Thursday, November 8, 2007

The previous 48 hours

Were eventful to say the least :)
Started off with an emergency puzzle-website-making spree by us on orders from our great Techkriti team. Our work was to design the website and think up puzzles for its content. In 24 hours. :P
This was for the online event TesseracT for which I was supposedly one of the three coordinators (the other two were Utkarsh and Teja). We three sat throughout the night, got questions, made the website, and then went to our normal day-routine without sleep. We thought we'd just finish up some of the stuff left and launch the website at night - pretty much everything was ready.
I asked the students' server admin Naresh to install mod_perl on the server in the afternoon since the submit script between the static xml+xsl pages used Perl to do the checking of the answers. He was somewhat busy, but was able to start the setting up. In the end, the website came up half an hour late due to a variety of problems (and some frantic debugging) on our side and the server side.

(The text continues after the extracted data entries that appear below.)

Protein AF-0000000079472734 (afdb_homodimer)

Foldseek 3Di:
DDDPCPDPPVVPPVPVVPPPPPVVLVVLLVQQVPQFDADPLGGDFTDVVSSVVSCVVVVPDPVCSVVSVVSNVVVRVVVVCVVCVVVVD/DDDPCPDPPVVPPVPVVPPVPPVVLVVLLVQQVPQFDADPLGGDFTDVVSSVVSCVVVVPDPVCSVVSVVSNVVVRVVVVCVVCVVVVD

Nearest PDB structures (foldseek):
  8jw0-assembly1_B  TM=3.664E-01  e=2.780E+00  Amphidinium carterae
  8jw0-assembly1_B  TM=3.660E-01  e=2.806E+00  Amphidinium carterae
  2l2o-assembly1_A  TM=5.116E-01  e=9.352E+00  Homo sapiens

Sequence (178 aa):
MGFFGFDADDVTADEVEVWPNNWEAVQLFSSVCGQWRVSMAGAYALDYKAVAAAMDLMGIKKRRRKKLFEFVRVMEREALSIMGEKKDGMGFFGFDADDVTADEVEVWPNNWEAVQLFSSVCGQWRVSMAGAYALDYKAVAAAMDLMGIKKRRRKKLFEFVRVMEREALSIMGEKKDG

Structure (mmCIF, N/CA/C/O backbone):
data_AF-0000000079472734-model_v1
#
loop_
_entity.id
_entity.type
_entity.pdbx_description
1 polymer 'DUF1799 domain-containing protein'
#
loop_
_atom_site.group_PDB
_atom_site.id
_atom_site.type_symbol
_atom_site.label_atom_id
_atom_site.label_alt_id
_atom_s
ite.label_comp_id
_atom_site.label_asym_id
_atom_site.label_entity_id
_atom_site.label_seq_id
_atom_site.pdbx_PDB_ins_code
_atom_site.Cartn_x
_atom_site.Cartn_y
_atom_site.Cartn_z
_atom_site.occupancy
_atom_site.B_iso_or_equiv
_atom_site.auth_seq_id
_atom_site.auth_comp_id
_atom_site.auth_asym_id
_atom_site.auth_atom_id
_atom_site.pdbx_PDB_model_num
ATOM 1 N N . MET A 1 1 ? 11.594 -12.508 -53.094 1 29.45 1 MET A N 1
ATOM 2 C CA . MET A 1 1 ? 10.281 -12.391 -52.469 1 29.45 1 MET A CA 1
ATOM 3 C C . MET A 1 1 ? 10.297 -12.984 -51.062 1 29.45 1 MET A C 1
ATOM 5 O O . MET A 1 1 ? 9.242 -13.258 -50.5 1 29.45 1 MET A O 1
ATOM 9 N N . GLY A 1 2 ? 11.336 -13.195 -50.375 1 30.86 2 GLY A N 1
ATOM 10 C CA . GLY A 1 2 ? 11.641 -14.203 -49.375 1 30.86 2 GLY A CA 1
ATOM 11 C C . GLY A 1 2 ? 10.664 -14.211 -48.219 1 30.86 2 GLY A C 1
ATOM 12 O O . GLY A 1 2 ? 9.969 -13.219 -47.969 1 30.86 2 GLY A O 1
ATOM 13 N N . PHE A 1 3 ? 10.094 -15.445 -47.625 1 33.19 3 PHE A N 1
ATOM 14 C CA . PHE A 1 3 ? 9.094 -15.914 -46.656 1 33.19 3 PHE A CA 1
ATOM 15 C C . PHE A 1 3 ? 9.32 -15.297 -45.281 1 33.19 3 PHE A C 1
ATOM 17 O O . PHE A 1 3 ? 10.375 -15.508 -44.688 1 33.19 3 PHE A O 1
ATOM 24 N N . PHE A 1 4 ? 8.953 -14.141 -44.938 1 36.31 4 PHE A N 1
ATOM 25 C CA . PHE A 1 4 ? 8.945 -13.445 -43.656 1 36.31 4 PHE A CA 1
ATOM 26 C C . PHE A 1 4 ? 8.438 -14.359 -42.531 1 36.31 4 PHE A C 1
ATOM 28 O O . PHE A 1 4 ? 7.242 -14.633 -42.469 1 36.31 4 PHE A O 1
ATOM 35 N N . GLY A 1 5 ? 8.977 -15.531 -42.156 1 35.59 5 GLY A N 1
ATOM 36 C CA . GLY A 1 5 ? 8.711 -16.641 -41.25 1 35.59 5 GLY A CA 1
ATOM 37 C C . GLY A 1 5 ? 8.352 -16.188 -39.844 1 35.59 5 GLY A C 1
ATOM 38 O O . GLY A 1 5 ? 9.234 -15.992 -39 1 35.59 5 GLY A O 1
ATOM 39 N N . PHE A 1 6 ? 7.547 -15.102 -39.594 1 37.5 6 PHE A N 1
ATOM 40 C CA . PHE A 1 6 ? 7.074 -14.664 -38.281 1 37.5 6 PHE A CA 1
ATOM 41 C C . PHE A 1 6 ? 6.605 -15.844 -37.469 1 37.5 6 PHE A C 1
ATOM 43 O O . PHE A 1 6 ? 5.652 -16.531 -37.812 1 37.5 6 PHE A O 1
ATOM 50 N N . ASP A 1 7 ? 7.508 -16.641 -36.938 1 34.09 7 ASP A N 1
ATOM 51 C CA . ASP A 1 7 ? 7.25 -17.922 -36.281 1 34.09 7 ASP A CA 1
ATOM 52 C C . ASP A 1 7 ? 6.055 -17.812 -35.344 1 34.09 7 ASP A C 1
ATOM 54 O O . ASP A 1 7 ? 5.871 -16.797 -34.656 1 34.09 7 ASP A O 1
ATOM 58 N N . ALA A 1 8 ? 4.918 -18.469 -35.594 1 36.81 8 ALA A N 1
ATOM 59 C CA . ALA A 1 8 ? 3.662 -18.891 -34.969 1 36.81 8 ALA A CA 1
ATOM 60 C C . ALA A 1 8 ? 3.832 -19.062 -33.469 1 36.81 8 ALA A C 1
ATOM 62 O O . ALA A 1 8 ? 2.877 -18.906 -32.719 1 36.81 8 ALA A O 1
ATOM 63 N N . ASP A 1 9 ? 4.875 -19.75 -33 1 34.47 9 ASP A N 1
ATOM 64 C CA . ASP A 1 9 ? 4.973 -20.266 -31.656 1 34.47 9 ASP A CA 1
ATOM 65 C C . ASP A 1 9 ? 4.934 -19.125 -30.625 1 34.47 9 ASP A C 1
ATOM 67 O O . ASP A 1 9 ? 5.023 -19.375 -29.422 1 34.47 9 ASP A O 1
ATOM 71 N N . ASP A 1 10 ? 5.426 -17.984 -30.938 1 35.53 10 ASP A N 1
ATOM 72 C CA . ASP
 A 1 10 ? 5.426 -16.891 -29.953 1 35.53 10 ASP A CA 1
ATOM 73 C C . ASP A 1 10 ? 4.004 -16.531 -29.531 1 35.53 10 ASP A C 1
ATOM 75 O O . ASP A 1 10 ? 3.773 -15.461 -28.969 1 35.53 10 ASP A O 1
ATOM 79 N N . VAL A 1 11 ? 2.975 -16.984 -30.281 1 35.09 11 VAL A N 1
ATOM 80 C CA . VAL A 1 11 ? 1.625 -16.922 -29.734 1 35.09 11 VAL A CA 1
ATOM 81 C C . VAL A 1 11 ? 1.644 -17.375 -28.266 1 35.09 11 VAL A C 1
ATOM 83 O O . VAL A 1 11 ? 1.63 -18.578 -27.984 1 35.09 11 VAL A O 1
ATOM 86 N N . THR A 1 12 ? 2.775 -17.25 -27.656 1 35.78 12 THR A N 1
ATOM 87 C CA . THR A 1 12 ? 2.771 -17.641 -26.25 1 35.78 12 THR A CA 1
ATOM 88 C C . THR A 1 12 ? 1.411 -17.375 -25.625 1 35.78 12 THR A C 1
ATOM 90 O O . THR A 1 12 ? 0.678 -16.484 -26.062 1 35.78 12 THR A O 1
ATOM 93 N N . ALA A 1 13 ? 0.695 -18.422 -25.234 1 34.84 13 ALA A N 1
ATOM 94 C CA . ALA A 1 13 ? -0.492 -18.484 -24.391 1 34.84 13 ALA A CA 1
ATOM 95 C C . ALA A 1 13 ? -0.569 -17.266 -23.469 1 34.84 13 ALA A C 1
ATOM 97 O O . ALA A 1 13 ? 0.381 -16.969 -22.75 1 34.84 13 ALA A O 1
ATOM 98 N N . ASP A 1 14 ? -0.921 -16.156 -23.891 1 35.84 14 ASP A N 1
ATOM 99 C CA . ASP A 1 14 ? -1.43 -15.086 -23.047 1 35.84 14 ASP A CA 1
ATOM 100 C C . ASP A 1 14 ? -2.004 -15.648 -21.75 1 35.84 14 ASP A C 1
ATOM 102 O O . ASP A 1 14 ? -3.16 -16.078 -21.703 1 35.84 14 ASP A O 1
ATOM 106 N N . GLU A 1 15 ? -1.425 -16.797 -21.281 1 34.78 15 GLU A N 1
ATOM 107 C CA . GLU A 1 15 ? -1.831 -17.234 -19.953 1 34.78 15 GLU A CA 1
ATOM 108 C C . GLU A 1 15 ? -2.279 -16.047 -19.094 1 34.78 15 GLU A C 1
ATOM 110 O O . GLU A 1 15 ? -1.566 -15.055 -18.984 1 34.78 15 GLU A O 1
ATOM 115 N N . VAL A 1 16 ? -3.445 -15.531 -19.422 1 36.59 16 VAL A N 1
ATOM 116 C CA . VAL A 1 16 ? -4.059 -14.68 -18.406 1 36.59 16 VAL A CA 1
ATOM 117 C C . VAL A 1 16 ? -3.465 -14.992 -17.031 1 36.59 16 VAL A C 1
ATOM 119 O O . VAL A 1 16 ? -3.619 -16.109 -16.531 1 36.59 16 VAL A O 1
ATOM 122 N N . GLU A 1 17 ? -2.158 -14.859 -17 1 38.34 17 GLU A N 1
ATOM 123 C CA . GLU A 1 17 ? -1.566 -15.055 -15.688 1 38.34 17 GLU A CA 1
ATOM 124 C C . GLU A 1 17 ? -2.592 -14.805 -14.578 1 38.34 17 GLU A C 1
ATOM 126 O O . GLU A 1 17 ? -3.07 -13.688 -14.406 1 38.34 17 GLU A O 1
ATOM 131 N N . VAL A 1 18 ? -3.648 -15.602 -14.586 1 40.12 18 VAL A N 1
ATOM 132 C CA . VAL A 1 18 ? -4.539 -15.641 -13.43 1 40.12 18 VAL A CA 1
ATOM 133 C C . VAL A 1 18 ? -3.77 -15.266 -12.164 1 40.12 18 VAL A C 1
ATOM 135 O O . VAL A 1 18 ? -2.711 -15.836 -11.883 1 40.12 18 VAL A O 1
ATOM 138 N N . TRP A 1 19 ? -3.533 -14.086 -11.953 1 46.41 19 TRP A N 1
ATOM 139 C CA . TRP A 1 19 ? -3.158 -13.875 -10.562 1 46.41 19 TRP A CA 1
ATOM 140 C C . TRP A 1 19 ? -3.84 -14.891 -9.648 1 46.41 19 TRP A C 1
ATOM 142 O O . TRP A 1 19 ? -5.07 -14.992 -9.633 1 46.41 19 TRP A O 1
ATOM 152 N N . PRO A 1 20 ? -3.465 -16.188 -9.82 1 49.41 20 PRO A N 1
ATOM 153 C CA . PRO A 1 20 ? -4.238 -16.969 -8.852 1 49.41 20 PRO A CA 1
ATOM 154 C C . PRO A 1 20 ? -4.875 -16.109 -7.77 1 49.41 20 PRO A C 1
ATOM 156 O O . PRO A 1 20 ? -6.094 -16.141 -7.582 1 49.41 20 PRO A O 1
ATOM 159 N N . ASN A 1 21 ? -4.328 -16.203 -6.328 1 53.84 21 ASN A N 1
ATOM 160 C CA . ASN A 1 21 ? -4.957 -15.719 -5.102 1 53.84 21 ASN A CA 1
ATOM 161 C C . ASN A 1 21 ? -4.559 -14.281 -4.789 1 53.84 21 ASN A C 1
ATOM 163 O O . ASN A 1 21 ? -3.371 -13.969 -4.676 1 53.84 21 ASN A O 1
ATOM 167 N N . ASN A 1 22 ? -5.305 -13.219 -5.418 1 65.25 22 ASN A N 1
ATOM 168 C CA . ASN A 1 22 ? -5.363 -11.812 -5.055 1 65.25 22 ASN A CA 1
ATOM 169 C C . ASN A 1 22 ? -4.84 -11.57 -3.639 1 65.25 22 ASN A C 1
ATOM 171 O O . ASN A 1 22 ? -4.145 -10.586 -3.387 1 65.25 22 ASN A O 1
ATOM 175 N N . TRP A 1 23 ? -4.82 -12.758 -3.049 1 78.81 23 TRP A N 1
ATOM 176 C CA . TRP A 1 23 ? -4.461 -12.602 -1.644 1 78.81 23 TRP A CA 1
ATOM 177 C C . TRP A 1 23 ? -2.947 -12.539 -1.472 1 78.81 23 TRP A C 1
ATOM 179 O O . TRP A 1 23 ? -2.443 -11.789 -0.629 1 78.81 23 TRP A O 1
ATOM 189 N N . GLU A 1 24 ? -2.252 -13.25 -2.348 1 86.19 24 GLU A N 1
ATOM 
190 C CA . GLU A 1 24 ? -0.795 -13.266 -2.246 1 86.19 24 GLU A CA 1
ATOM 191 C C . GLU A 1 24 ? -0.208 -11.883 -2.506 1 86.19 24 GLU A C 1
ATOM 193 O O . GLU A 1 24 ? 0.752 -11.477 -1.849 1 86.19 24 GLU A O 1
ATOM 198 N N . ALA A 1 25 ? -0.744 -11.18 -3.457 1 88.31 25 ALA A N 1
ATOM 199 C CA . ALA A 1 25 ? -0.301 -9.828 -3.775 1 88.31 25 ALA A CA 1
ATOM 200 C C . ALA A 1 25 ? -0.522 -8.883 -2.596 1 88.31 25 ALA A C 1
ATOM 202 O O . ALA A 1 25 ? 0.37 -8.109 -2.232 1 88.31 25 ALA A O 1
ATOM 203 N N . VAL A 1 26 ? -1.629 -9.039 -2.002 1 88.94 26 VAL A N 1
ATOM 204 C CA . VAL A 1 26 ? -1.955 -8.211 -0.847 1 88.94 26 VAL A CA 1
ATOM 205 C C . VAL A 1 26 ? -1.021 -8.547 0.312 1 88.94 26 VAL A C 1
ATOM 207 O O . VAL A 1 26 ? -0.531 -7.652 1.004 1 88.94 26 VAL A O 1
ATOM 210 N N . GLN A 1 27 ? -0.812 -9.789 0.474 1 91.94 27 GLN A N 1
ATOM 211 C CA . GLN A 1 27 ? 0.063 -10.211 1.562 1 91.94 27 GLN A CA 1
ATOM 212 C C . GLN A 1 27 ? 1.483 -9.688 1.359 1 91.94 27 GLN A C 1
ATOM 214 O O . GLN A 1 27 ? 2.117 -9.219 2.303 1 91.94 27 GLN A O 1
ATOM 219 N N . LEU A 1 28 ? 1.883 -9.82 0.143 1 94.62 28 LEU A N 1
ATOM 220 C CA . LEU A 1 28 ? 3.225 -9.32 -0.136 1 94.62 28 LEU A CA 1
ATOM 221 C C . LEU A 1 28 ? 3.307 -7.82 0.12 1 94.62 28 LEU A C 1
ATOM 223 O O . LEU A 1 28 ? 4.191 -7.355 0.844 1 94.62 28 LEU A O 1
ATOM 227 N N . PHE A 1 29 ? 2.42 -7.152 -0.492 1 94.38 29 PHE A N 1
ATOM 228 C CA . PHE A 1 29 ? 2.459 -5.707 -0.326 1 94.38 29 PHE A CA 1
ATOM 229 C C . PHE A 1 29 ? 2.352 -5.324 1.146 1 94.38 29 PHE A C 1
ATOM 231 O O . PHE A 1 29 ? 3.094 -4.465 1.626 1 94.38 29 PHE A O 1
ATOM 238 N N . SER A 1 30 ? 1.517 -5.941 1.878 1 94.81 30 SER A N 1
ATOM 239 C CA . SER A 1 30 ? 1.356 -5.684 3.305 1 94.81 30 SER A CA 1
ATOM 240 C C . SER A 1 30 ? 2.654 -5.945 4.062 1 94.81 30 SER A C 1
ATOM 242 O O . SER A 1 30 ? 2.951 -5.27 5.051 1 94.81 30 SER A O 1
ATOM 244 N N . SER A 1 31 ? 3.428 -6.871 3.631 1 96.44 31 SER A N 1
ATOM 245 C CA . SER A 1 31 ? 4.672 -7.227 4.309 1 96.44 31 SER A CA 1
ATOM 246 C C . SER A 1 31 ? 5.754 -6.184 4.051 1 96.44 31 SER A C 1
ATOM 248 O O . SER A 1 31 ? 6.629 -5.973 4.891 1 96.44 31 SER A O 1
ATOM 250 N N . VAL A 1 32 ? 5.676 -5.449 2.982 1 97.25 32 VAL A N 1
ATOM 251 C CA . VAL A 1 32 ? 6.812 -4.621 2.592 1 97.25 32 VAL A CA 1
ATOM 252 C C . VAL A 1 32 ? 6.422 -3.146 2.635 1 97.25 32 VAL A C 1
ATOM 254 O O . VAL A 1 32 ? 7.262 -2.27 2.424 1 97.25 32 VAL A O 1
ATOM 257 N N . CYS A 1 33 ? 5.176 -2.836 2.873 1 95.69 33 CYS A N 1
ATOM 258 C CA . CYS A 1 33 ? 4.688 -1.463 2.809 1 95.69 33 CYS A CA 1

The real trouble started when the website did come up.
Now, here I must tell you that the students' server is the biggest piece of crap in the server room in the Computer Center. It has 500MB of.. swap and 256MB of RAM. It runs FreeBSD, and that was probably the reason why it ran at all in the hours of agony that followed.

Within minutes of the site being released, we found that the server had become excruciatingly slow. At first we thought it must be purely because of the sudden increase in hits, but we soon realised something was horribly wrong. The first culprit that came to mind was the Perl script that we were using. We checked the code and came to the conclusion that nothing could be wrong with it; all it did was a foreach over a hash with 10 entries :P Running it on another server showed us no abnormal behaviour, apache never went above 0.1% CPU.

In the meanwhile, the server had stopped responding to anything but pings, and was refusing to initiate ssh connections. And the bloody thing was locked inside a server room, so we didn't have physical access to it at all. The only guy who had an ssh connection open to the server was me, and that too out of pure chance - Praneeth (Flash, video, sound, and overall suckiness warning for the blog) (Praneeth was the other admin) had uploaded my ssh key onto the techkriti account so I could upload the TesseracT website (pure chance because the uploading would've normally been done by the webteam). Unfortunately, the user 'techkriti' was not in the wheel group, and hence could not `su -`, so the user was practically useless. The only thing I could run was `top` which showed us that the machine was out of memory :|


Naresh: are you logged into students
?
me: Yeah
no commands are working
Naresh: fine
me: they take forever to execute
hey
I have top running
it shows 1% CPU :|
Naresh: ?!
me: Yes.
CPU states: 4.0% user, 0.0% nice, 20.1% system, 0.0% interrupt, 75.9% idle
Mem: 134M Active, 27M Inact, 83M Wired, 608K Cache, 35M Buf, 656K Free
Swap: 487M Total, 483M Used, 3692K Free, 99% Inuse, 1704K In, 332K Out
memory
Naresh: fuck
me: ?
Does it have htop?
Naresh: no
out of memory right?
me: Yeah


Arun called me up after a while asking what had happened. After we discussed the situation, he suggested we try `ssh root@localhost`. That sounded like an excellent idea at that time, but for some reason, we did an `su praneeth` instead (Praneeth had come over to where I was in the meanwhile), and then did an `su -`. Mind you, both these commands took ~30 mins to run. While we were waiting for them to finish, we setup TesseracT on an internal server so that at least the campus people could play it.
Oh, and in hindsight, `ssh root@localhost` would not have worked since the machine was refusing ssh connections :)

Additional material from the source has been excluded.